Astaga..ternyata pak Robby masih mengejarku untuk dijadikan simpanannya. Dengan sikap halus kutolak tawarannya. Tak kusangka dengan jawabanku ini pak Robby mengeluarkan secarik kertas yang berisi pemecatanku. Ketika melihat kertas itu, langsung terlintas di benakku akan impianku menjadi wanita karier, akan kelanjutan sekolah adikku dan betapa sedihnya ibuku nanti.
“Kalau kau mau melayaniku dan menjadi simpananku. Aku akan memberimu sebuah jabatan tinggi. Bagaimana??” Pak Robby tegaskan.
“Kamu setuju?” kata pak Robby sambil memandangku dekat-dekat. Aku yang telah bertekad akan memperbaiki ekonomi keluargaku hanya bisa mengangguk pelan menerima tawaran itu. Melihat persetujuanku, pak Robby langsung memelukku dan melumat bibirku, aku hanya diam tak membalas, namun pak Robby yang sudah terbakar nafsu itu, seakan tak mau peduli.
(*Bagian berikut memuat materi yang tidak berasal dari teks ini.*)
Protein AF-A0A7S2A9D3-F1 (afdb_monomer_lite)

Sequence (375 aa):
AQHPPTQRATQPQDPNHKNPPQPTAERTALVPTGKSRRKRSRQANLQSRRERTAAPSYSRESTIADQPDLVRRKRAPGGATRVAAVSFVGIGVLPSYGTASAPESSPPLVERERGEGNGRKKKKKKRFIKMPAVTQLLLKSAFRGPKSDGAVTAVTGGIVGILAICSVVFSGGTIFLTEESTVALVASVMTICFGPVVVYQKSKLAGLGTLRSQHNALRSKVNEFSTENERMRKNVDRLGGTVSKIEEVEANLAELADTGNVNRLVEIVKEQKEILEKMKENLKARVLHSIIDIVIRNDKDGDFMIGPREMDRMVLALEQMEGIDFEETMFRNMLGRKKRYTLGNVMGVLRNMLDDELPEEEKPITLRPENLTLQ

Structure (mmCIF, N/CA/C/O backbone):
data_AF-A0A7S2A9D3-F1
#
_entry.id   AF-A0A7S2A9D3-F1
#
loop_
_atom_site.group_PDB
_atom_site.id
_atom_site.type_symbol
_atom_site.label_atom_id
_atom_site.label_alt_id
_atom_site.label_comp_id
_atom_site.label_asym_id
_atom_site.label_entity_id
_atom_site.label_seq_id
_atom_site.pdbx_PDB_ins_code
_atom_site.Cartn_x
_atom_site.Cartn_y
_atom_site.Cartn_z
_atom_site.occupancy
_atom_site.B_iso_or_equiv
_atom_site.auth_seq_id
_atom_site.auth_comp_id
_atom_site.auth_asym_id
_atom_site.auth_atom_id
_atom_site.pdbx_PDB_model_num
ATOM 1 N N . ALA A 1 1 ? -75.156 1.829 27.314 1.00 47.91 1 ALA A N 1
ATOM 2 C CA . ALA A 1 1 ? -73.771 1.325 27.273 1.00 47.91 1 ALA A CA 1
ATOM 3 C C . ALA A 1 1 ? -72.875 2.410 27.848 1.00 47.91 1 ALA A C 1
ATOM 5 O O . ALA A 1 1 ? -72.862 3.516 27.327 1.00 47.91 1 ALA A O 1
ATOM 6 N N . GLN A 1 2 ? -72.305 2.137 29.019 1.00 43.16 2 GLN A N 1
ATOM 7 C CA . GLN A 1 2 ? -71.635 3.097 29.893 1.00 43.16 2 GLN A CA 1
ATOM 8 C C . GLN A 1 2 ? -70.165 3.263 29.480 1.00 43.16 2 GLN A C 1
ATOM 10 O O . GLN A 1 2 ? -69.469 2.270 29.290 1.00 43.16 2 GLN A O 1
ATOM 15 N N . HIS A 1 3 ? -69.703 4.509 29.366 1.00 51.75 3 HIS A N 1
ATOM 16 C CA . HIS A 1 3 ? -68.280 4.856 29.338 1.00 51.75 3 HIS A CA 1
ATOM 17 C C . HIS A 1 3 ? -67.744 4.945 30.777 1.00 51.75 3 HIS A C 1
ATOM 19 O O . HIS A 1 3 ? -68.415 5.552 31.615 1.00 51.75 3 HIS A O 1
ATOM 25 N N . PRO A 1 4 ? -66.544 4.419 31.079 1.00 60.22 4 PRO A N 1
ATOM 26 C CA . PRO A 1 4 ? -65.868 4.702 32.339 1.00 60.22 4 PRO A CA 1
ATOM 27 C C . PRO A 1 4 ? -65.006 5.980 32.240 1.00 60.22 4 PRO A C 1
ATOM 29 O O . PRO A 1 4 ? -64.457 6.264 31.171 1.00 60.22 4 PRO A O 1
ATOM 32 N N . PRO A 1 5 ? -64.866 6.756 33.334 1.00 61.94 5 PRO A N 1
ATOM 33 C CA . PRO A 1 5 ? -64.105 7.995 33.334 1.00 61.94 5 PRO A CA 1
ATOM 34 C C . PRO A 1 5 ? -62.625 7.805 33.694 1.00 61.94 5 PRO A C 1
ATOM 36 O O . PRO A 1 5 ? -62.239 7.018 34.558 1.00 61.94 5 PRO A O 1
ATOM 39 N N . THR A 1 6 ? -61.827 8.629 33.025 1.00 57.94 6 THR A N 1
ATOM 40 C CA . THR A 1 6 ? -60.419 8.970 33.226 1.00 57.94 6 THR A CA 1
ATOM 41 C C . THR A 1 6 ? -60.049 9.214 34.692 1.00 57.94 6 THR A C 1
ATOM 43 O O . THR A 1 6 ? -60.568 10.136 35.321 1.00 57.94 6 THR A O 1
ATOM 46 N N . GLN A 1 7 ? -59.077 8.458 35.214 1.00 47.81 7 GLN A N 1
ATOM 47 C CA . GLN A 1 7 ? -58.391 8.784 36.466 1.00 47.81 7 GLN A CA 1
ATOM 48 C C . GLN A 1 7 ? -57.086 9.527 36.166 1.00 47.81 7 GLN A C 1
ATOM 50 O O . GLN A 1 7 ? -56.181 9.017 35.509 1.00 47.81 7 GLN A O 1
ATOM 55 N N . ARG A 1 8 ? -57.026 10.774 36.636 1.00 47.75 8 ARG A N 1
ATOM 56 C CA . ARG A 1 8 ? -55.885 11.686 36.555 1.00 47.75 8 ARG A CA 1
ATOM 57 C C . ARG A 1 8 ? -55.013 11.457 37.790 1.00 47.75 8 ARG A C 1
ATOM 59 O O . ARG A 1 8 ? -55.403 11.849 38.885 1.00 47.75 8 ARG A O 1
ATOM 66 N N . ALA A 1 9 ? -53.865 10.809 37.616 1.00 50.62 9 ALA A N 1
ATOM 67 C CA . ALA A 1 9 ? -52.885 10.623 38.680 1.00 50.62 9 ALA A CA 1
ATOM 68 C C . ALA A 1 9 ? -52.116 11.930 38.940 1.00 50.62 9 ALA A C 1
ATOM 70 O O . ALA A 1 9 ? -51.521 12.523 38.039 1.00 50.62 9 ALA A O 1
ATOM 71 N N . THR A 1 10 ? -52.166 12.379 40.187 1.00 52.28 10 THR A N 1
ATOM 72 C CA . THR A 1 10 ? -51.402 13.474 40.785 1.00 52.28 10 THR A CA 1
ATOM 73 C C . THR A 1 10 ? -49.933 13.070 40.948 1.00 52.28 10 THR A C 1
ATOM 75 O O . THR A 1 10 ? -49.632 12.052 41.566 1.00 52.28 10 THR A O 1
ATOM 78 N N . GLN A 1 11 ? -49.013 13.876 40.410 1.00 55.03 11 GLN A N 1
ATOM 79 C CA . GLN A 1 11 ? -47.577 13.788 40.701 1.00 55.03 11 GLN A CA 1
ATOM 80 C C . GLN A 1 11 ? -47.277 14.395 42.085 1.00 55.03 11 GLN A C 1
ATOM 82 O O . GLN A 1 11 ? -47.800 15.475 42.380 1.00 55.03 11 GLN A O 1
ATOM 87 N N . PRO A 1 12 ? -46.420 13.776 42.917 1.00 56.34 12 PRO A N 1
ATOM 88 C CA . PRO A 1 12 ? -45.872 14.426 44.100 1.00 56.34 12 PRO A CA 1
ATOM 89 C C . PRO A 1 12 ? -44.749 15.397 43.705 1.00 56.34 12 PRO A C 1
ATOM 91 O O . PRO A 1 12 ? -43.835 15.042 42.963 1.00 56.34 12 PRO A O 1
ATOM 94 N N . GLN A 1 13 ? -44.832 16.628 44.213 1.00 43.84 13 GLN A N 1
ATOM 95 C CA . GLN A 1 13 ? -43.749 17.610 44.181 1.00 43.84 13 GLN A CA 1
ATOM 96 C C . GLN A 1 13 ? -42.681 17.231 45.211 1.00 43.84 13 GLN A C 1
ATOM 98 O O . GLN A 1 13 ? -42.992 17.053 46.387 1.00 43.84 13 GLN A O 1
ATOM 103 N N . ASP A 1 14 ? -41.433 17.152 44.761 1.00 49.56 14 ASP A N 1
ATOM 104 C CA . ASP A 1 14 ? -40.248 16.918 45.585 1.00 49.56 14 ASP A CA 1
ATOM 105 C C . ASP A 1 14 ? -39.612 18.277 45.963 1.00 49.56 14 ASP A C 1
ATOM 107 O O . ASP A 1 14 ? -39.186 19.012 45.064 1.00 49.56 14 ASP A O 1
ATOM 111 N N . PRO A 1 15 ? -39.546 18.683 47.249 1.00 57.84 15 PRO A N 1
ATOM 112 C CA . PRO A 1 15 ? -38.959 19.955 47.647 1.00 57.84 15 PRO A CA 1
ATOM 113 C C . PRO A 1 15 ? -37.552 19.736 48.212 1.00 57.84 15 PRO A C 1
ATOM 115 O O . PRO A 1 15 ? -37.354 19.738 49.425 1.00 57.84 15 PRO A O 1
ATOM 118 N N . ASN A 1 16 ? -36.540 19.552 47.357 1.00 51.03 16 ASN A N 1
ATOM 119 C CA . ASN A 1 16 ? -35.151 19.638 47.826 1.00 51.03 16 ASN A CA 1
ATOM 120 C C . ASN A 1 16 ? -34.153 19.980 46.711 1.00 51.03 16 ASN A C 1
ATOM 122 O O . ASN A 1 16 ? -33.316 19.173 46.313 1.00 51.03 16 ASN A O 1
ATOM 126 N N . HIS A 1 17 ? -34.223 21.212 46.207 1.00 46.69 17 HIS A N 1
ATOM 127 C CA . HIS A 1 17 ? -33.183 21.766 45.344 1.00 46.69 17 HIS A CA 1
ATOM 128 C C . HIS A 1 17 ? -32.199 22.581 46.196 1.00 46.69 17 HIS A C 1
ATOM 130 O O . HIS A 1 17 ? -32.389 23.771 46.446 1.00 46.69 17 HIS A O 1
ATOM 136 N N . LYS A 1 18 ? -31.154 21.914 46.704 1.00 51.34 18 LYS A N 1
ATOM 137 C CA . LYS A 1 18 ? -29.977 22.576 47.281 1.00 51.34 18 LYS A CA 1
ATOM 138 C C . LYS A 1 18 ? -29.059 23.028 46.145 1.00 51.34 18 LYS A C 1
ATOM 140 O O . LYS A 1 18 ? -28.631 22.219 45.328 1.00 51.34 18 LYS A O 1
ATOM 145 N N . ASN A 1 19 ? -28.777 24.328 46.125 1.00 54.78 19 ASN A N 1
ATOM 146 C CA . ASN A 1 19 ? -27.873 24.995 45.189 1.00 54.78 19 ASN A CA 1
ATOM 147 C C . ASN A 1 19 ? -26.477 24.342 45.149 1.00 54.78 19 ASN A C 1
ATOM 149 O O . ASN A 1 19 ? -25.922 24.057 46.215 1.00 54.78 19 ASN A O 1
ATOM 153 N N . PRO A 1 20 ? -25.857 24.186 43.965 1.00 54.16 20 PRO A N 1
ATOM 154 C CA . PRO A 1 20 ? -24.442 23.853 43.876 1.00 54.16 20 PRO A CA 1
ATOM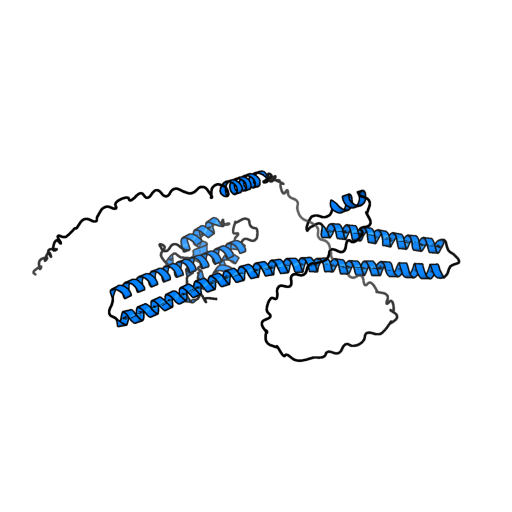 155 C C . PRO A 1 20 ? -23.566 25.074 44.235 1.00 54.16 20 PRO A C 1
ATOM 157 O O . PRO A 1 20 ? -23.902 26.206 43.869 1.00 54.16 20 PRO A O 1
ATOM 160 N N . PRO A 1 21 ? -22.440 24.877 44.945 1.00 50.84 21 PRO A N 1
ATOM 161 C CA . PRO A 1 21 ? -21.523 25.953 45.298 1.00 50.84 21 PRO A CA 1
ATOM 162 C C . PRO A 1 21 ? -20.727 26.449 44.081 1.00 50.84 21 PRO A C 1
ATOM 164 O O . PRO A 1 21 ? -20.300 25.678 43.222 1.00 50.84 21 PRO A O 1
ATOM 167 N N . GLN A 1 22 ? -20.523 27.766 44.041 1.00 47.62 22 GLN A N 1
ATOM 168 C CA . GLN A 1 22 ? -19.686 28.466 43.067 1.00 47.62 22 GLN A CA 1
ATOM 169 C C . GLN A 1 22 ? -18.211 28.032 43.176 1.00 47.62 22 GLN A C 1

“Aku sudah lama menanti saat ini. Cepat lepaskan bajumu,” perintah dia, sambil dia sendiri melepas pakaiannya, dengan perasaan teriris kulucuti semua pakaianku, setelah tubuhku bugil Pak Robby mendorong tubuhku hingga terbaring disofa itu.
Bagaikan kesetanan dia mendekapku dan menjilati seluruh tubuhku. Tangannya dengan liar meremas buah dadaku. Aku hanya terpejam merasakan lumatannya itu.
Puas dengan dadaku, Pak Robby menyuruhku nungging, dan tanpa menunggu lama batang kontol yang sudah keras itu, dibenamkan ke lubang memekku, aku yang sama sekali belum terangsang hanya bisa menggigit bibir ketika pak Robby menggoyangku..
“Akh..akh..memek udah jebol aja, masih sok jual mahal kamu.” katanya sambil terus menggoyangku, aku hanya meringis perih sekali.
“Ah..ah.. Ayo goyang pantatmu lonte.” teriaknya dengan nafas memburu penuh nafsu.
Selang beberapa menit kemudian kurasakan goyangan pak Robby semakin cepat, akhirnya aku merasakan kontolnya mengeluarkan cairan kental membasahi lubangku.
Aku diam saja ketika bibirku dikecupnya dan ia mengatakan akan memberi jabatan dan fasilitas sesuai janjinya, tapi surat yang berisi pemecatan tetang diriku disimpannya sebagai jaminan. Pak Robby menepati janjinya, aku diangkat menjadi manager personalia dan fasilitas rumah mewah serta kendaraan pribadi kudapatkan.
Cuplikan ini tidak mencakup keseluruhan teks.